Теперь она была уверена, что лежит в фургоне.
С огромными усилиями она все-таки села. Макушка наткнулась на неровную поверхность. Полотно на крыше. Или брезент? Глаза привыкли к темноте, и Рин поняла, что снаружи вовсе не так темно, от солнечных лучей загораживает только крыша фургона.
Рин налегла на полотно, пока оно не порвалось, в щель хлынул поток света. Дрожа от натуги, Рин прижалась глазом к щели.
Она не сразу поняла, что перед ней.
Дорога выглядела как во сне. Словно по городку пронесся ураган, перевернув дома вверх тормашками и разбросав их содержимое на траве у дороги. Рядом с шерстяными чулками валялись два перевернутых деревянных стула с богатой отделкой. Резная шахматная доска лежала у обеденного стола, нефритовые фигурки были разбросаны в грязи. Картины. Игрушки. Открытые шкафы с одеждой прямо на обочине. Рин заметила свадебное платье и шелковую ночную сорочку.

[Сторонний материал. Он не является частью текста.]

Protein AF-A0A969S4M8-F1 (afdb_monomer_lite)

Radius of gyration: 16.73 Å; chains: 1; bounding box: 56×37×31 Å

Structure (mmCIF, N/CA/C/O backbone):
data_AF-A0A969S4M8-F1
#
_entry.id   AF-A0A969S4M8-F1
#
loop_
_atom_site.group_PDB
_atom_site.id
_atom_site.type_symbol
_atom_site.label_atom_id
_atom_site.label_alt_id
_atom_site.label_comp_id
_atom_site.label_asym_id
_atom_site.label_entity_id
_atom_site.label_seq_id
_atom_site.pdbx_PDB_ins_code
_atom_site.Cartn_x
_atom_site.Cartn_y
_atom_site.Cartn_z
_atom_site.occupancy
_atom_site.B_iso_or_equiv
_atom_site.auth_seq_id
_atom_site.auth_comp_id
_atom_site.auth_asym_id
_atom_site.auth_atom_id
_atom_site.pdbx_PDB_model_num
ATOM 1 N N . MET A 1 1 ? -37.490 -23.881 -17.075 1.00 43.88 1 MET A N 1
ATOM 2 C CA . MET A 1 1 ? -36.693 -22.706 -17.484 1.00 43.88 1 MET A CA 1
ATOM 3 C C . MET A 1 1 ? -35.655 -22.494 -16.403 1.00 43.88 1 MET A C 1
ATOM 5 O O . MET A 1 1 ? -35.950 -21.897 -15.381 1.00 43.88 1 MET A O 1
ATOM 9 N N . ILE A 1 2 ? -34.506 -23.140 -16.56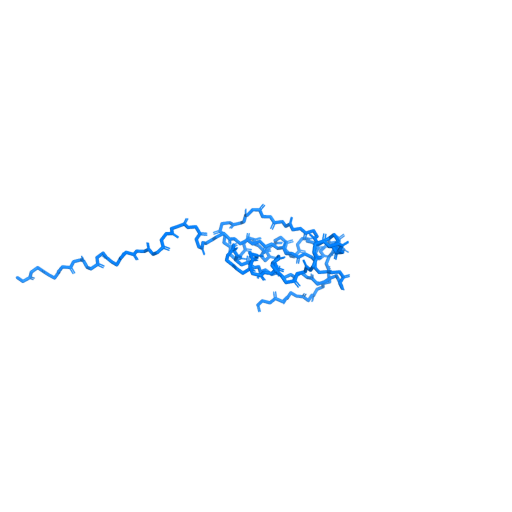2 1.00 42.66 2 ILE A N 1
ATOM 10 C CA . ILE A 1 2 ? -33.412 -23.100 -15.593 1.00 42.66 2 ILE A CA 1
ATOM 11 C C . ILE A 1 2 ? -32.582 -21.890 -16.014 1.00 42.66 2 ILE A C 1
ATOM 13 O O . ILE A 1 2 ? -31.993 -21.915 -17.093 1.00 42.66 2 ILE A O 1
ATOM 17 N N . GLN A 1 3 ? -32.658 -20.787 -15.269 1.00 45.62 3 GLN A N 1
ATOM 18 C CA . GLN A 1 3 ? -31.812 -19.629 -15.545 1.00 45.62 3 GLN A CA 1
ATOM 19 C C . GLN A 1 3 ? -30.374 -20.042 -15.263 1.00 45.62 3 GLN A C 1
ATOM 21 O O . GLN A 1 3 ? -30.006 -20.326 -14.128 1.00 45.62 3 GLN A O 1
ATOM 26 N N . SER A 1 4 ? -29.605 -20.138 -16.343 1.00 47.69 4 SER A N 1
ATOM 27 C CA . SER A 1 4 ? -28.181 -20.402 -16.340 1.00 47.69 4 SER A CA 1
ATOM 28 C C . SER A 1 4 ? -27.470 -19.400 -15.442 1.00 47.69 4 SER A C 1
ATOM 30 O O . SER A 1 4 ? -27.447 -18.202 -15.738 1.00 47.69 4 SER A O 1
ATOM 32 N N . ASP A 1 5 ? -26.878 -19.926 -14.375 1.00 51.34 5 ASP A N 1
ATOM 33 C CA . ASP A 1 5 ? -25.748 -19.352 -13.662 1.00 51.34 5 ASP A CA 1
ATOM 34 C C . ASP A 1 5 ? -24.722 -18.887 -14.705 1.00 51.34 5 ASP A C 1
ATOM 36 O O . ASP A 1 5 ? -23.993 -19.679 -15.310 1.00 51.34 5 ASP A O 1
ATOM 40 N N . LYS A 1 6 ? -24.738 -17.587 -15.015 1.00 55.81 6 LYS A N 1
ATOM 41 C CA . LYS A 1 6 ? -23.694 -16.956 -15.814 1.00 55.81 6 LYS A CA 1
ATOM 42 C C . LYS A 1 6 ? -22.478 -16.865 -14.911 1.00 55.81 6 LYS A C 1
ATOM 44 O O . LYS A 1 6 ? -22.257 -15.847 -14.263 1.00 55.81 6 LYS A O 1
ATOM 49 N N . ILE A 1 7 ? -21.702 -17.941 -14.897 1.00 53.94 7 ILE A N 1
ATOM 50 C CA . ILE A 1 7 ? -20.304 -17.920 -14.490 1.00 53.94 7 ILE A CA 1
ATOM 51 C C . ILE A 1 7 ? -19.625 -16.945 -15.453 1.00 53.94 7 ILE A C 1
ATOM 53 O O . ILE A 1 7 ? -19.263 -17.287 -16.579 1.00 53.94 7 ILE A O 1
ATOM 57 N N . HIS A 1 8 ? -19.564 -15.681 -15.041 1.00 51.00 8 HIS A N 1
ATOM 58 C CA . HIS A 1 8 ? -18.661 -14.714 -15.633 1.00 51.00 8 HIS A CA 1
ATOM 59 C C . HIS A 1 8 ? -17.252 -15.279 -15.415 1.00 51.00 8 HIS A C 1
ATOM 61 O O . HIS A 1 8 ? -16.961 -15.713 -14.296 1.00 51.00 8 HIS A O 1
ATOM 67 N N . PRO A 1 9 ? -16.381 -15.324 -16.435 1.00 47.56 9 PRO A N 1
ATOM 68 C CA . PRO A 1 9 ? -14.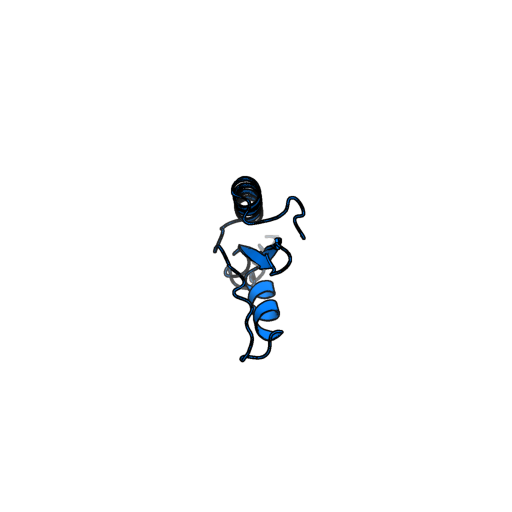974 -15.572 -16.189 1.00 47.56 9 PRO A CA 1
ATOM 69 C C . PRO A 1 9 ? -14.464 -14.381 -15.376 1.00 47.56 9 PRO A C 1
ATOM 71 O O . PRO A 1 9 ? -14.200 -13.317 -15.925 1.00 47.56 9 PRO A O 1
ATOM 74 N N . ASP A 1 10 ? -14.426 -14.545 -14.054 1.00 48.44 10 ASP A N 1
ATOM 75 C CA . ASP A 1 10 ? -13.743 -13.649 -13.129 1.00 48.44 10 ASP A CA 1
ATOM 76 C C . ASP A 1 10 ? -12.317 -13.504 -13.679 1.00 48.44 10 ASP A C 1
ATOM 78 O O . ASP A 1 10 ? -11.615 -14.523 -13.780 1.00 48.44 10 ASP A O 1
ATOM 82 N N . PRO A 1 11 ? -11.902 -12.319 -14.165 1.00 50.84 11 PRO A N 1
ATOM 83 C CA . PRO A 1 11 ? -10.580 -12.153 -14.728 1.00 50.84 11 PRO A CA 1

По этой тропе шли беженцы. Жившие здесь когда-то никанцы сбежали, бросая по дороге вещи, которые не могли унести. Когда отчаянное желание выжить перевешивало привязанность к вещам, никанцы бросали свое имущество.
Чьих это рук дело — Фейлена или Федерации? При мысли о том, что в этом может быть и ее вина, у Рин сжалось сердце. Но если бог ветра и учинил эти разрушения, то он давно скрылся. Воздух был тих, никаких диких ветров или торнадо, угрожающих порвать их на куски.

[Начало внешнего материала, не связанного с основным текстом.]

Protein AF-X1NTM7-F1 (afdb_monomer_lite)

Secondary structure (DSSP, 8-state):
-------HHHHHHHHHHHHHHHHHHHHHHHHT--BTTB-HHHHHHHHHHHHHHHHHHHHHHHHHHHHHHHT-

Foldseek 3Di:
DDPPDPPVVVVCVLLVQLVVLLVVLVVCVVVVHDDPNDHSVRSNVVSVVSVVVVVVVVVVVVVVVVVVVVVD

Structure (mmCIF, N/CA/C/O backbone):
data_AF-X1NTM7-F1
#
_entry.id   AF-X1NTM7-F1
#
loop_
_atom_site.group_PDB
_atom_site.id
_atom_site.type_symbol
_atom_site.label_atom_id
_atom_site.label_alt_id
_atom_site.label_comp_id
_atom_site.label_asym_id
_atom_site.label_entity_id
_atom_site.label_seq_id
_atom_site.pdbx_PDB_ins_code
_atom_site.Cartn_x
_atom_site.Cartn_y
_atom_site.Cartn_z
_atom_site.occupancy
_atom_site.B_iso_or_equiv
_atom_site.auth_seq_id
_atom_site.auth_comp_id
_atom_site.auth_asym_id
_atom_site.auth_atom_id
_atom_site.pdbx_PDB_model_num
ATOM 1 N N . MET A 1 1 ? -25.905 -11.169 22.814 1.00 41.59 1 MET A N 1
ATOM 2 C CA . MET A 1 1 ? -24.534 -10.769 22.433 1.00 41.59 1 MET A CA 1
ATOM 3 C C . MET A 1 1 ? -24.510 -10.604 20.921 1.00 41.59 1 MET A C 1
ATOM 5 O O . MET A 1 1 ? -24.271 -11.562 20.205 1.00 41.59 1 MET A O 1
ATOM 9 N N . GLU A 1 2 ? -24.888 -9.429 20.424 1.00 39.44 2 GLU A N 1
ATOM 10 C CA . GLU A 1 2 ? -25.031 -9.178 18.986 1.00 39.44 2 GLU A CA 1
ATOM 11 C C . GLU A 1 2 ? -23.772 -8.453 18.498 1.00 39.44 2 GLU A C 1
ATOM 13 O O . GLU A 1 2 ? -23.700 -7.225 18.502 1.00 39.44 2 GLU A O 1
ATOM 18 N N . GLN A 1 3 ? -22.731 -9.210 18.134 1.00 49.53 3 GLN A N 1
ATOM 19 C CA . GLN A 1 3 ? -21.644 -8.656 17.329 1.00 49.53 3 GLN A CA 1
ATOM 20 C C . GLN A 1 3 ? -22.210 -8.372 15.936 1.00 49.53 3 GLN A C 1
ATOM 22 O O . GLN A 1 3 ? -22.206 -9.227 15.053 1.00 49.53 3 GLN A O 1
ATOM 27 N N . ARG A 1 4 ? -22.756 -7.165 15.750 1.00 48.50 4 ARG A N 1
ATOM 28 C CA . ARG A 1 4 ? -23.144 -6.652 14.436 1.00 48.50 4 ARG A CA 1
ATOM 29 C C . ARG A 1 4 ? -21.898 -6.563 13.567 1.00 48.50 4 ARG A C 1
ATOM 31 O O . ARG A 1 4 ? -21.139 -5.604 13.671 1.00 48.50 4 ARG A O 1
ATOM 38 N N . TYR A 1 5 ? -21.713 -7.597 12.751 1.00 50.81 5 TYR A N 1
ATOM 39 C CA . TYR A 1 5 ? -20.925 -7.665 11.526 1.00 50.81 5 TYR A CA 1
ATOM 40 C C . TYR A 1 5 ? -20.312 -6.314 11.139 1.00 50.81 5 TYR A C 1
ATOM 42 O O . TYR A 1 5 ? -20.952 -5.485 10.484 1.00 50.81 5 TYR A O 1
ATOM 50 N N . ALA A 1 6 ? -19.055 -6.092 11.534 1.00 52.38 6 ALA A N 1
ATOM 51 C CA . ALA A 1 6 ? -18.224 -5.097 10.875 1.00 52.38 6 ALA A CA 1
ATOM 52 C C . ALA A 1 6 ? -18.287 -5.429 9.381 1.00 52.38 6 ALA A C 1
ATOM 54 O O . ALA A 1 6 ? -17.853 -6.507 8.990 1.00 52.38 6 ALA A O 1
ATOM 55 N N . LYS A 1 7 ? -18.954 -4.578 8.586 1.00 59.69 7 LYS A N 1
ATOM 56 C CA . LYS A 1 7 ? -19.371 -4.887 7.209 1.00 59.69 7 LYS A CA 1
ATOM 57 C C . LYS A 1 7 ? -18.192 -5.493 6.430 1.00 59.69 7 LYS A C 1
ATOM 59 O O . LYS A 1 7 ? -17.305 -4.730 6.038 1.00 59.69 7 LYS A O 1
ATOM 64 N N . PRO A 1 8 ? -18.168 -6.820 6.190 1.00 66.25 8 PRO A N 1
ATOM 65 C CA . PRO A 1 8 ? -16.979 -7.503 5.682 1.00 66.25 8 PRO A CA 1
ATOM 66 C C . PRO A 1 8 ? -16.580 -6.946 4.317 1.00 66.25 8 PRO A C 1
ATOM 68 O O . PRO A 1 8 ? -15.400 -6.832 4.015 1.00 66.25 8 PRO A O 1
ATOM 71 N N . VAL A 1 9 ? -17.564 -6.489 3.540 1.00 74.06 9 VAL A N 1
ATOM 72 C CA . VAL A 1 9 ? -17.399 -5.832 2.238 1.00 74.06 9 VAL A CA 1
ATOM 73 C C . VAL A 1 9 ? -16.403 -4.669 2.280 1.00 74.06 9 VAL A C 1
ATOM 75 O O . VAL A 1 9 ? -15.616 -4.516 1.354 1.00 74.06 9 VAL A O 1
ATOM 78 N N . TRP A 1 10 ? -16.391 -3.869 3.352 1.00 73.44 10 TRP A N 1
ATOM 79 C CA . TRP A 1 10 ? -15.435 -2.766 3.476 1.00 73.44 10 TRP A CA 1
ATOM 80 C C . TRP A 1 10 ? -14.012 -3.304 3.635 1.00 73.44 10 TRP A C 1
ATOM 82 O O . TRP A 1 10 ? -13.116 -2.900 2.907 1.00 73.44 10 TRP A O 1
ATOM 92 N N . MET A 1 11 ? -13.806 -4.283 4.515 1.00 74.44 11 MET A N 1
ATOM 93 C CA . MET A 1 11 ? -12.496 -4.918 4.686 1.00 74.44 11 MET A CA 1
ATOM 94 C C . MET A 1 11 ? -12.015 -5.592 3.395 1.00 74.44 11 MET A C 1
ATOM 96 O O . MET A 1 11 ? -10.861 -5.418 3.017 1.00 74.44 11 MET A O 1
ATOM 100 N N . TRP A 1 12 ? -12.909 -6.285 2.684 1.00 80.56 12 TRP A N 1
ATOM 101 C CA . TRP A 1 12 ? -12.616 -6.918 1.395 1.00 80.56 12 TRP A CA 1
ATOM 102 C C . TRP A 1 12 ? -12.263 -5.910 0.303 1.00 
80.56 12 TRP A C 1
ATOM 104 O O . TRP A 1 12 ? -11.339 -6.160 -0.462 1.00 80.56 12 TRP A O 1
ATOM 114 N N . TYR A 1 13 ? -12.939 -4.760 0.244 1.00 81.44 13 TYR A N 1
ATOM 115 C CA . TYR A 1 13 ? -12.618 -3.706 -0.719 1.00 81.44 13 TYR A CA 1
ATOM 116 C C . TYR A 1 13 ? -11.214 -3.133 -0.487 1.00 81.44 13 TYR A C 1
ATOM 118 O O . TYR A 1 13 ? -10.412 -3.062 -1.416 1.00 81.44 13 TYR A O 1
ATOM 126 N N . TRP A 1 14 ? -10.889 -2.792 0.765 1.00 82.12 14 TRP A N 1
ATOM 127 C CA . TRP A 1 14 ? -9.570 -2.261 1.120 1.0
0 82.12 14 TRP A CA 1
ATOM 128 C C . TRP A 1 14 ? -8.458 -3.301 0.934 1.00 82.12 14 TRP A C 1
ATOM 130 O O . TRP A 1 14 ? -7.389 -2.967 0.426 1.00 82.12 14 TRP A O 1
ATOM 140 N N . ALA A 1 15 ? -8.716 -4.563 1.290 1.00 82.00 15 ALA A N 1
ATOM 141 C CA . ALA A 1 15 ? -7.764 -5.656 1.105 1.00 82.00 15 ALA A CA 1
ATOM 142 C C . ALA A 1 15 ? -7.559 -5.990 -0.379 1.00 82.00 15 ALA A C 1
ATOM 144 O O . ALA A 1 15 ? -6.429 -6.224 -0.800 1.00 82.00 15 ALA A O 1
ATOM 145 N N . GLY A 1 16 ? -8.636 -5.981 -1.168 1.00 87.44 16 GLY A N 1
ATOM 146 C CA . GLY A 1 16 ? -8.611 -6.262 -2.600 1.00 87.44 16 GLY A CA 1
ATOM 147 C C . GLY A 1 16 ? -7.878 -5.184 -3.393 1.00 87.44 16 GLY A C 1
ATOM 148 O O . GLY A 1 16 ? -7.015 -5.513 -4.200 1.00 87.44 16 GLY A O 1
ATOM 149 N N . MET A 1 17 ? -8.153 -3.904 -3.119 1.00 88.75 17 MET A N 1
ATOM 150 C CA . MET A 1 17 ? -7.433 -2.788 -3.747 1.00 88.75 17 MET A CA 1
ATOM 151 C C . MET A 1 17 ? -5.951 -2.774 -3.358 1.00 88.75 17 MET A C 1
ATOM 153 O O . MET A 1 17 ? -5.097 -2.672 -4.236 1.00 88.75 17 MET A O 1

Может быть, он сеет хаос где-нибудь еще. Может, сбежал на север и затаился там, чтобы прийти в себя и привыкнуть к долгожданной свободе. Кто способен предсказать волю бога?

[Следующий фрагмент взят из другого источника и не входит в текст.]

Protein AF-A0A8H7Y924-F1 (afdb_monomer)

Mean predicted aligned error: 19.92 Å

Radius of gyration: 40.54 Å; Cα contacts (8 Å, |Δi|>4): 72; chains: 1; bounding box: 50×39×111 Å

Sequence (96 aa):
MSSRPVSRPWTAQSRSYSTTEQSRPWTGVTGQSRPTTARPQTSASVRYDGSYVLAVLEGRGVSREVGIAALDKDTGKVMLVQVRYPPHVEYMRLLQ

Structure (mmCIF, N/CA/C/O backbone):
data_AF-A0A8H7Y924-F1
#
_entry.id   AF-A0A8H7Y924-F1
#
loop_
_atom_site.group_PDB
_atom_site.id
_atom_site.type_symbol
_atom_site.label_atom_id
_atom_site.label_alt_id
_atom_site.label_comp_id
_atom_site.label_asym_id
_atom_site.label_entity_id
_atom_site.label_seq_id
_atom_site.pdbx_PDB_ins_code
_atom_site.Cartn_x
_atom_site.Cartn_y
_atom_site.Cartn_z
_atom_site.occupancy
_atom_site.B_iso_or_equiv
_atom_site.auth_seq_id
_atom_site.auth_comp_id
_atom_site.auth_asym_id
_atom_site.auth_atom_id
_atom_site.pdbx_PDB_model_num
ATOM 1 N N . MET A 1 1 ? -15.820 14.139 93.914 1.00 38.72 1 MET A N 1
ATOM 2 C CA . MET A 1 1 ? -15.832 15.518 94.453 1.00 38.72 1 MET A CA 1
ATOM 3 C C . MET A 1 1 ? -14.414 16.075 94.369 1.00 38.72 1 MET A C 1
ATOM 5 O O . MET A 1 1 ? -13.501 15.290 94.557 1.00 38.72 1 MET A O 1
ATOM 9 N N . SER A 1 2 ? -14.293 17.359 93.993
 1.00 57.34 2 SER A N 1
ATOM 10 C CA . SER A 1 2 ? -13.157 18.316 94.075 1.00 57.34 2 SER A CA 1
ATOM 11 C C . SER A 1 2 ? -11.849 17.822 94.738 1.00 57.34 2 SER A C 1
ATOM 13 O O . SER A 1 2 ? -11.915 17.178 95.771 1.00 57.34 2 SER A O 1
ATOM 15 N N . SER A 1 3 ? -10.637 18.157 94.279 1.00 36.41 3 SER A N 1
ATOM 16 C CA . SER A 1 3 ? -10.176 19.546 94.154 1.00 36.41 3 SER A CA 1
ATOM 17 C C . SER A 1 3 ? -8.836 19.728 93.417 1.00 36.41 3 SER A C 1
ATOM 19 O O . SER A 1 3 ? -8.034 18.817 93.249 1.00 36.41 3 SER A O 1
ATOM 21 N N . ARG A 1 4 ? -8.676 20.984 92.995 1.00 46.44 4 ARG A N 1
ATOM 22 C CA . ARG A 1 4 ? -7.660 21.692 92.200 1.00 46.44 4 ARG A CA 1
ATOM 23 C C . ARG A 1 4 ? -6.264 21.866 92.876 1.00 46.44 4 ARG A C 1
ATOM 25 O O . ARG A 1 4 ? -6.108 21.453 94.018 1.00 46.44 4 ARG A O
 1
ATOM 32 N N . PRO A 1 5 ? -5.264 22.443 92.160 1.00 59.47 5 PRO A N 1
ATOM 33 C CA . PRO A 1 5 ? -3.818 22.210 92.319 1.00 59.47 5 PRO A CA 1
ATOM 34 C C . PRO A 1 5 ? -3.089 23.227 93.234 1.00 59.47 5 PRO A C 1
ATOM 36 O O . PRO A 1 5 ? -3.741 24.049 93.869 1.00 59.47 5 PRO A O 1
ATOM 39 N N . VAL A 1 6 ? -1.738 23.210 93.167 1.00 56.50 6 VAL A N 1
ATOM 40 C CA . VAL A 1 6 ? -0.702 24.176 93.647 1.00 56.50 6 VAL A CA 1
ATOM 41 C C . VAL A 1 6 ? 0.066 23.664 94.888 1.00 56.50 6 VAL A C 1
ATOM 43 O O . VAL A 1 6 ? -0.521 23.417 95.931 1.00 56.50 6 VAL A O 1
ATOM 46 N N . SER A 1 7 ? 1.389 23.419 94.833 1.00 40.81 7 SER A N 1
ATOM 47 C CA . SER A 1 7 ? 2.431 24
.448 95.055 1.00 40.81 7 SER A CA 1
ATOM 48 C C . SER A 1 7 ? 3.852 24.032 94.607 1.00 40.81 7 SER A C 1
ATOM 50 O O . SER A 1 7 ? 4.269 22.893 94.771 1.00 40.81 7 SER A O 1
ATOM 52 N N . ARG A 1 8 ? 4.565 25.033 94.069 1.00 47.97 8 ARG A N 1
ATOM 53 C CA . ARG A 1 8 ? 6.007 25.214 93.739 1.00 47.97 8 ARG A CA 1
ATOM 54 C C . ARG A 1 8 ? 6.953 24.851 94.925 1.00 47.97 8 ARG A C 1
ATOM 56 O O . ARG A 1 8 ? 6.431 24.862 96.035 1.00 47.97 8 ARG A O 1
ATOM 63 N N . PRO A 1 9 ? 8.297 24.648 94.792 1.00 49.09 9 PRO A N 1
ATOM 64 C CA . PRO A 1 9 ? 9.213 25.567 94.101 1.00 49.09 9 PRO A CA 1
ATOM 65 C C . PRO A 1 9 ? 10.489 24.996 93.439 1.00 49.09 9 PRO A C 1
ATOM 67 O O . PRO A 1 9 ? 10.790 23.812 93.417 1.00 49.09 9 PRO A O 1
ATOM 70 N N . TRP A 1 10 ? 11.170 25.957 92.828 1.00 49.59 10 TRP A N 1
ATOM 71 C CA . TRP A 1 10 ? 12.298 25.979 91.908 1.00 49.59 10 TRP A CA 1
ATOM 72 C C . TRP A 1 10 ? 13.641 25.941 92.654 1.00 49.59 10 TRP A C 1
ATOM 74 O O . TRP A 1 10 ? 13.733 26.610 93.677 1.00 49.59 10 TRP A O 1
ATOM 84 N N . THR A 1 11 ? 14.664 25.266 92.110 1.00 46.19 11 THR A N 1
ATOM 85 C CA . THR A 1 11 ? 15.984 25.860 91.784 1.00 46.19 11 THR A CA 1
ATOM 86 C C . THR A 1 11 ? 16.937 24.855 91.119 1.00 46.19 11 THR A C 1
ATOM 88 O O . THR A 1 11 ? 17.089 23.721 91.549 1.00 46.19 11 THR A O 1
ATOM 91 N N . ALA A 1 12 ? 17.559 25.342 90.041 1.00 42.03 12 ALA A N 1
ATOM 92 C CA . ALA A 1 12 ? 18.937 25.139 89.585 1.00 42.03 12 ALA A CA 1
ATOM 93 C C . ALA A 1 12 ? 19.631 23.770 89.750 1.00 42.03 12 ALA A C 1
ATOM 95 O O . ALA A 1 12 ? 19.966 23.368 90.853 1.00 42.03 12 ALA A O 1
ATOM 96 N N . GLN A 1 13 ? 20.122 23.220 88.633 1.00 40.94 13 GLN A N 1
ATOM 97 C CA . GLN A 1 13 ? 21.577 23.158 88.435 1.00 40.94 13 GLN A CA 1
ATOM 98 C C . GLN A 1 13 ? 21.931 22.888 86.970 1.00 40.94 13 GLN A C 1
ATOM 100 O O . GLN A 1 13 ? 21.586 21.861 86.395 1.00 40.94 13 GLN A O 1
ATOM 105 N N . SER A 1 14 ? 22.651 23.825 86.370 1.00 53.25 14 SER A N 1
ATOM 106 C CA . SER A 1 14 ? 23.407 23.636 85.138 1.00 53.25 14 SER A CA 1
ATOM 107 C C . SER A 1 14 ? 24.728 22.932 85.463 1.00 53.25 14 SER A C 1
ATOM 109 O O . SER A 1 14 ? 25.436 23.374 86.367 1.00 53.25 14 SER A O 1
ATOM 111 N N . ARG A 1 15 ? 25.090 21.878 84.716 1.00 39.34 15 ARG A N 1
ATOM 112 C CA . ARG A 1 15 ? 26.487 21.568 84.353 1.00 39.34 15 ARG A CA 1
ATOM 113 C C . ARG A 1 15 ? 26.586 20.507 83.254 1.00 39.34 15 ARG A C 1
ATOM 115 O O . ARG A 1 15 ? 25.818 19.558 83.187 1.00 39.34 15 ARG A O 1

А может, Федерация уже стерла Тикани с лица земли? Или Фаны услышали о приближающейся армии и успели сбежать до того, как Федерация растерзала деревню? И что с Кесеги?
Рин решила, что солдаты Федерации захотят разграбить брошенное имущество. Но армия шла так быстро, что офицеры одергивали солдат, когда те останавливались, подбирая вещи. Куда бы они сейчас ни направлялись, ей хотелось добраться побыстрее.
Среди брошенных сундуков и мебели Рин заметила сидящего на дороге человека. Он сгорбился под бамбуковой палкой на плечах, какие используют крестьяне для переноски ведер с водой на поля. На изнанке картины он написал крупными неровными буквами: «Пять монет».
— Две девочки, — повторял он нараспев. — Две девочки, здоровые девочки на продажу.
Из деревянных ведер выглядывали две малышки, с удивлением разглядывая проходящих мимо солдат. Одна заметила, как Рин смотрит из-под брезента, и моргнула любопытными яркими глазами. Потом подняла крохотные пальчики и помахала, а солдат радостно закричал.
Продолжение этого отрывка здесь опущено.